If we can help you accomplish your Do's, or assist in rectifying your Don'ts, feel free to contact us.
(This post was submitted by Patrick Hankins, a rising 3L at Marquette University Law School and an intern at Quiles Law)
In his complaint filed against FaZe Clan, Turner “Tfue” Tenney alleged that FaZe signed H1ghSky1, an eleven-year-old gamer, and lied about the minor’s age (claiming that he was thirteen, which has proven true) in order to meet the minimum age requirements for Twitch streaming and competitive Fortnite events. It has been alleged that to maintain the charade, FaZe Clan also pressured H1ghSky1 and his family to maintain the lie. Unfortunately, H1ghSky1’s Twitch account has been banned, presumably due to his actual age not satisfying Twitch’s terms of service.
Given the recent discussion of underage players triggered by this incident, this blog post explores the various potential legal issues of signing a minor to a player contract and methods to prevent these issues from affecting an organization.
Minors Can Disaffirm a Contract
Minors only have the capacity to enter voidable contracts. Generally, jurisdictions allow minors to “disaffirm” a contract before or reasonably after turning 18 years old or if the minor dies within the contract’s effective period.
Disaffirming a contract is any conduct or statement by the minor giving notice of intent to disaffirm, or otherwise leave the contract. To disaffirm a contract, express notice is not required. Typically, this is accomplished by the minor’s oral or written declaration of intent not to fulfill the contract.
Void vs. Voidable Contracts
Void contracts, as the name suggests, mean that a contract is void from the beginning. There is no need for a party to disaffirm the contract because the contract is not enforceable. Contracts that delegate the minor’s authority to contract, any contract by a minor relating to interests in real property (i.e. land ownership), and contracts relating to personal property not in the minor’s immediate possession are considered void at their inception.
In contrast, voidable contracts have the status of potentially becoming void at the request of the wronged party. A contract with a minor is a voidable contract, but it is not void until the minor disaffirms the contract. If the minor does not void the contract, it remains effective even if the contract is voidable.
Generally, parental consent (along with additional terms for the parent) is included in contracts with minors to retain the parent as a guarantor for the minor’s services. Should the minor disaffirm a contract, the disaffirmance does not also apply to the parent’s obligation as a guarantor. The parent would remain liable, based upon the terms of the contract, regardless of the minor’s disaffirmance.

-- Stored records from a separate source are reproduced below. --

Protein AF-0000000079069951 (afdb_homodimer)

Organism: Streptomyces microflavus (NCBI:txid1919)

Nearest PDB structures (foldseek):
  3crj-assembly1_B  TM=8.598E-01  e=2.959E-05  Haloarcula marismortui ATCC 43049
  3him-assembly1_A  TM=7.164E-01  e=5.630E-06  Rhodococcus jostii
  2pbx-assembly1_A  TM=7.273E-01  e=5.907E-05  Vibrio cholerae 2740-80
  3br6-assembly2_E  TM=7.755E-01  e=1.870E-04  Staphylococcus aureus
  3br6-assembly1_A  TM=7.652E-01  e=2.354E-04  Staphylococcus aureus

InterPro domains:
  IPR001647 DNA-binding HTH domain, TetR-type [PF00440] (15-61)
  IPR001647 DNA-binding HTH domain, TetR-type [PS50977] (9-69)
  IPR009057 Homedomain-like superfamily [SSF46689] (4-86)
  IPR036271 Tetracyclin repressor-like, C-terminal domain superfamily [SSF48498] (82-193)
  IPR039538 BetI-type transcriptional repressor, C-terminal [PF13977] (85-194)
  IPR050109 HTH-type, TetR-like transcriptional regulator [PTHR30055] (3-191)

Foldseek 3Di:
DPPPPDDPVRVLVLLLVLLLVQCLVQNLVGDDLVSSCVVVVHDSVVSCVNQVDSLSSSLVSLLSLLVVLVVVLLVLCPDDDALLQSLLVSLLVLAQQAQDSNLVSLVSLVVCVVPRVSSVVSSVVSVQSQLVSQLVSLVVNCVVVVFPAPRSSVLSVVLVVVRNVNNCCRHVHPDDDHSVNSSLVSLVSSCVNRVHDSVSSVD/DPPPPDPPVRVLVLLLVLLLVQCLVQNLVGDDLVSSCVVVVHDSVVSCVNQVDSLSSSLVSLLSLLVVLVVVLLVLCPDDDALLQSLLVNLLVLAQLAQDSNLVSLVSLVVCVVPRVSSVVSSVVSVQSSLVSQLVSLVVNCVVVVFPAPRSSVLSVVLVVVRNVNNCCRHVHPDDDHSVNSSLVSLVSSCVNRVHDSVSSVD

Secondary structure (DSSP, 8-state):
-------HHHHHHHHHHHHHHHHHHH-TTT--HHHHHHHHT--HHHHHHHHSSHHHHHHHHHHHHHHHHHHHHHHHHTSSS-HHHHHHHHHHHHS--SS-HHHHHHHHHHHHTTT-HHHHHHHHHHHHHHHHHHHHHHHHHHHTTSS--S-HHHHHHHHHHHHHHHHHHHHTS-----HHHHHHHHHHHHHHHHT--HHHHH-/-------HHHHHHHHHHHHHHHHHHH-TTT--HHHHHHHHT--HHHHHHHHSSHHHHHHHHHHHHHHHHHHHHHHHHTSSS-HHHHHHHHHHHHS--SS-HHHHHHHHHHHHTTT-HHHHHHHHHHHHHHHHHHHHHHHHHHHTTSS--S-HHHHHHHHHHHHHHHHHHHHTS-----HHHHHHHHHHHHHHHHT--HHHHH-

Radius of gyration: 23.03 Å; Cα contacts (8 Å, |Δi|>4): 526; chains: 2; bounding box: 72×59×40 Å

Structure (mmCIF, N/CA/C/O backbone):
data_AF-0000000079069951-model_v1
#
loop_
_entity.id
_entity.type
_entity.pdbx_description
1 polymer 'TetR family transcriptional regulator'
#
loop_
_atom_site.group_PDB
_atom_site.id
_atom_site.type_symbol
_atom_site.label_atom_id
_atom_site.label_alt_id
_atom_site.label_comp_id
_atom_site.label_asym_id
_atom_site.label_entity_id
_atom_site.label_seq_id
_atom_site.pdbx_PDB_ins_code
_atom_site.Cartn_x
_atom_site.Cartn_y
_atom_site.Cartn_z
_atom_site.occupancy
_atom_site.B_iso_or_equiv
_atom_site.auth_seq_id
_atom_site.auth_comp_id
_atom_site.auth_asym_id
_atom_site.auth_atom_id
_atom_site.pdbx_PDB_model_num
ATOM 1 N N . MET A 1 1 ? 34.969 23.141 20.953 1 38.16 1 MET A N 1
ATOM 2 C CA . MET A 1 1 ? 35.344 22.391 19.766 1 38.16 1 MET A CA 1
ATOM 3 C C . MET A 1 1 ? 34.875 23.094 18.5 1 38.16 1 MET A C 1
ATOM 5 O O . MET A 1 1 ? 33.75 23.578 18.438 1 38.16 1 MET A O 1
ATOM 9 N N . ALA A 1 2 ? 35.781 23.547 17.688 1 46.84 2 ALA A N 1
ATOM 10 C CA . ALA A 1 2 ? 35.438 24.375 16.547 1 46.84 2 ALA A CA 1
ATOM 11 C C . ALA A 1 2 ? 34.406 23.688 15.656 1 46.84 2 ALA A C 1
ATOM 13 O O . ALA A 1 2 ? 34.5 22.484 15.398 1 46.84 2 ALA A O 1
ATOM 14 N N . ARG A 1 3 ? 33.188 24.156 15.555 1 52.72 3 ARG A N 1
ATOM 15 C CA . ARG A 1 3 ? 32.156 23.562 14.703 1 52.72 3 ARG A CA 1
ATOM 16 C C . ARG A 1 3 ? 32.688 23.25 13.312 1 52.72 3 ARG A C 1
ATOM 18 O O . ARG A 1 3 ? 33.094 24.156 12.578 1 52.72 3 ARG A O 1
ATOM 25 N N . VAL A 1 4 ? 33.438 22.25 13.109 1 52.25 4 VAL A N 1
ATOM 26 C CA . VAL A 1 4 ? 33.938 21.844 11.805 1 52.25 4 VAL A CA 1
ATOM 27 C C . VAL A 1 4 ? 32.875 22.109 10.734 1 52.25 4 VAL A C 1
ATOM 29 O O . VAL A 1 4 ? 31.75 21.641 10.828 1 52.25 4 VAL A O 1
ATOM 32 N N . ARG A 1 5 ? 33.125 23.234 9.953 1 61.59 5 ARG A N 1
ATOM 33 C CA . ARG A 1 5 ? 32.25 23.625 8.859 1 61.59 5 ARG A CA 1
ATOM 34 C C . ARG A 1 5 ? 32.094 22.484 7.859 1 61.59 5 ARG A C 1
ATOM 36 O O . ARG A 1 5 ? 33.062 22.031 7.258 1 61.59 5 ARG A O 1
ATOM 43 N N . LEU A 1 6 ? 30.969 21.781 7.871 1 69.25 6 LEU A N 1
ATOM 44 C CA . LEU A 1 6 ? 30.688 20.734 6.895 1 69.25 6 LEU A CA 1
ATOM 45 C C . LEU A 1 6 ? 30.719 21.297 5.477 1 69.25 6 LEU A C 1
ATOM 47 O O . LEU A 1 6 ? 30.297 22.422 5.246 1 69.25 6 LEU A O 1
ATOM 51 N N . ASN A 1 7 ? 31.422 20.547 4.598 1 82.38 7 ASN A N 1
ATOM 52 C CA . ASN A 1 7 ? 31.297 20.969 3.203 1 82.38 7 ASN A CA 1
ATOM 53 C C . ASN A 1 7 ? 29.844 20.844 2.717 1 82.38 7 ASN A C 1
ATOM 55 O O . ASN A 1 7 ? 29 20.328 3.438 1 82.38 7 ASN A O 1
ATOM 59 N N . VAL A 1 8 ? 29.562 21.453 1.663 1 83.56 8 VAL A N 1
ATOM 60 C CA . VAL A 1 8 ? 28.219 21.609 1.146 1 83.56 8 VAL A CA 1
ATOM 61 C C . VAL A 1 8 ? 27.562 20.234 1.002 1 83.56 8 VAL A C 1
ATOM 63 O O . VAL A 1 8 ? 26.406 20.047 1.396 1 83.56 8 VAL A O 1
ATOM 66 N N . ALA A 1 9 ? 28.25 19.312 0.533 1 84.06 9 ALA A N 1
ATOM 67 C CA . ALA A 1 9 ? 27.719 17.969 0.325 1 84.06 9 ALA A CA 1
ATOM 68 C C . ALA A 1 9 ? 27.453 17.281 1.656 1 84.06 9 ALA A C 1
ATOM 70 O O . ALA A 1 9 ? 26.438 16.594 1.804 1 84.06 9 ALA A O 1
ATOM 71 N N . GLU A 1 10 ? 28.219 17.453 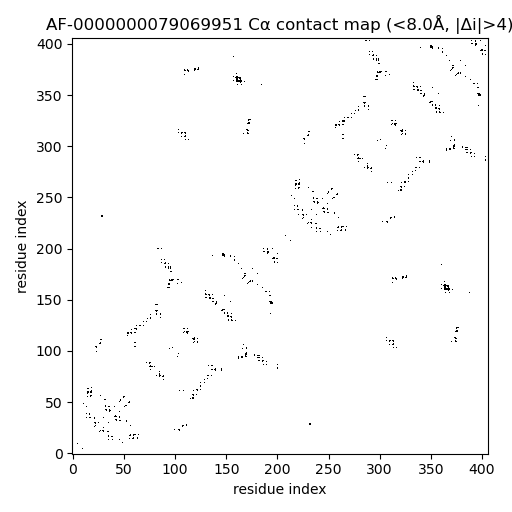2.549 1 87.88 10 GLU A N 1
ATOM 72 C CA . GLU A 1 10 ? 28.047 16.859 3.875 1 87.88 10 GLU A CA 1
ATOM 73 C C . GLU A 1 10 ? 26.844 17.469 4.59 1 87.88 10 GLU A C 1
ATOM 75 O O . GLU A 1 10 ? 26.078 16.75 5.25 1 87.88 10 GLU A O 1
ATOM 80 N N . ARG A 1 11 ? 26.719 18.734 4.402 1 91.56 11 ARG A N 1
ATOM 81 C CA . ARG A 1 11 ? 25.594 19.422 5.016 1 91.56 11 ARG A CA 1
ATOM 82 C C . ARG A 1 11 ? 24.266 18.969 4.398 1 91.56 11 ARG A C 1
ATOM 84 O O . ARG A 1 11 ? 23.281 18.75 5.113 1 91.56 11 ARG A O 1
ATOM 91 N N . ARG A 1 12 ? 24.328 18.844 3.17 1 94.62 12 ARG A N 1
ATOM 92 C CA . ARG A 1 12 ? 23.141 18.375 2.475 1 94.62 12 ARG A CA 1
ATOM 93 C C . ARG A 1 12 ? 22.719 17 2.975 1 94.62 12 ARG A C 1
ATOM 95 O O . ARG A 1 12 ? 21.531 16.75 3.223 1 94.62 12 ARG A O 1
ATOM 102 N N . GLU A 1 13 ? 23.656 16.125 3.127 1 95 13 GLU A N 1
ATOM 103 C CA . GLU A 1 13 ? 23.359 14.773 3.611 1 95 13 GLU A CA 1
ATOM 104 C C . GLU A 1 13 ? 22.828 14.805 5.043 1 95 13 GLU A C 1
ATOM 106 O O . GLU A 1 13 ? 21.922 14.039 5.395 1 95 13 GLU A O 1
ATOM 111 N N . GLU A 1 14 ? 23.359 15.617 5.781 1 96.12 14 GLU A N 1
ATOM 112 C CA . GLU A 1 14 ? 22.891 15.789 7.152 1 96.12 14 GLU A CA 1
ATOM 113 C C . GLU A 1 14 ? 21.422 16.25 7.188 1 96.12 14 GLU A C 1
ATOM 115 O O . GLU A 1 14 ? 20.625 15.742 7.98 1 96.12 14 GLU A O 1
ATOM 120 N N . LEU A 1 15 ? 21.172 17.172 6.316 1 97.38 15 LEU A N 1
ATOM 121 C CA . LEU A 1 15 ? 19.797 17.672 6.215 1 97.38 15 LEU A CA 1
ATOM 122 C C . LEU A 1 15 ? 18.844 16.578 5.773 1 97.38 15 LEU A C 1
ATOM 124 O O . LEU A 1 15 ? 17.75 16.438 6.312 1 97.38 15 LEU A O 1
ATOM 128 N N . LEU A 1 16 ? 19.312 15.797 4.887 1 97.38 16 LEU A N 1
ATOM 129 C CA . LEU A 1 16 ? 18.5 14.711 4.375 1 97.38 16 LEU A CA 1
ATOM 130 C C . LEU A 1 16 ? 18.25 13.656 5.453 1 97.38 16 LEU A C 1
ATOM 132 O O . LEU A 1 16 ? 17.125 13.195 5.641 1 97.38 16 LEU A O 1
ATOM 136 N N . ARG A 1 17 ? 19.266 13.312 6.207 1 96.5 17 ARG A N 1
ATOM 137 C CA . ARG A 1 17 ? 19.156 12.336 7.281 1 96.5 17 ARG A CA 1
ATOM 138 C C . ARG A 1 17 ? 18.188 12.812 8.359 1 96.5 17 ARG A C 1
ATOM 140 O O . ARG A 1 17 ? 17.344 12.047 8.836 1 96.5 17 ARG A O 1
ATOM 147 N N . ALA A 1 18 ? 18.328 14.008 8.695 1 97.25 18 ALA A N 1
ATOM 148 C CA . ALA A 1 18 ? 17.438 14.594 9.688 1 97.25 18 ALA A CA 1
ATOM 149 C C . ALA A 1 18 ? 16 14.633 9.188 1 97.25 18 ALA A C 1
ATOM 151 O O . ALA A 1 18 ? 15.062 14.43 9.969 1 97.25 18 ALA A O 1
ATOM 152 N N . THR A 1 19 ? 15.859 14.938 7.914 1 97.12 19 THR A N 1
ATOM 153 C CA . THR A 1 19 ? 14.523 14.992 7.332 1 97.12 19 THR A CA 1
ATOM 154 C C . THR A 1 19 ? 13.867 13.609 7.348 1 97.12 19 THR A C 1
ATOM 156 O O . THR A 1 19 ? 12.688 13.484 7.695 1 97.12 19 THR A O 1
ATOM 159 N N . VAL A 1 20 ? 14.602 12.586 7.039 1 95.69 20 VAL A N 1
ATOM 160 C CA . VAL A 1 20 ? 14.086 11.219 7.082 1 95.69 20 VAL A CA 1
ATOM 161 C C . VAL A 1 20 ? 13.617 10.891 8.492 1 95.69 20 VAL A C 1
ATOM 163 O O . VAL A 1 20 ? 12.539 10.32 8.68 1 95.69 20 VAL A O 1
ATOM 166 N N . GLU A 1 21 ? 14.344 11.242 9.461 1 95.12 21 GLU A N 1
ATOM 167 C CA . GLU A 1 21 ? 13.984 11 10.852 1 95.12 21 GLU A CA 1
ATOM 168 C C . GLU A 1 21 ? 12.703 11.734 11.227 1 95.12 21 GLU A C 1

Legally emancipated minors may enter into contracts as if they were 18 years old. Emancipation is the permanent release of parental control and authority over a minor. Effectively, this allows a minor to collect personal earnings and terminates legal parental duties to support the minor. Some states allow minors to emancipate through an express agreement by parent and minor, or an implied agreement from acts and conduct that indicate consent. Other states even have laws that outline procedures which require court petitions that confirm the minor’s emancipated status.
Misrepresentation of Age
Generally, a minor who misrepresents their age will not be bound to a contract. The voidability of the contract depends on the minor’s actual age; the misrepresented age has no effect on whether the minor can disaffirm the contract. In fact, some courts allow minors, despite their fraud, to seek recovery of the consideration paid or seek other equitable remedies.
However, a minority of jurisdictions have established statutes that prevent a minor from disaffirming a contract based on age misrepresentation or if the other party had good reason to believe the minor was able to enter the contract. In those locales, a party’s reliance on a minor’s statements regarding age can serve as the basis of recovery. There, the minor must be retaining benefits provided by the contract which causes substantial harm to the other contracting party.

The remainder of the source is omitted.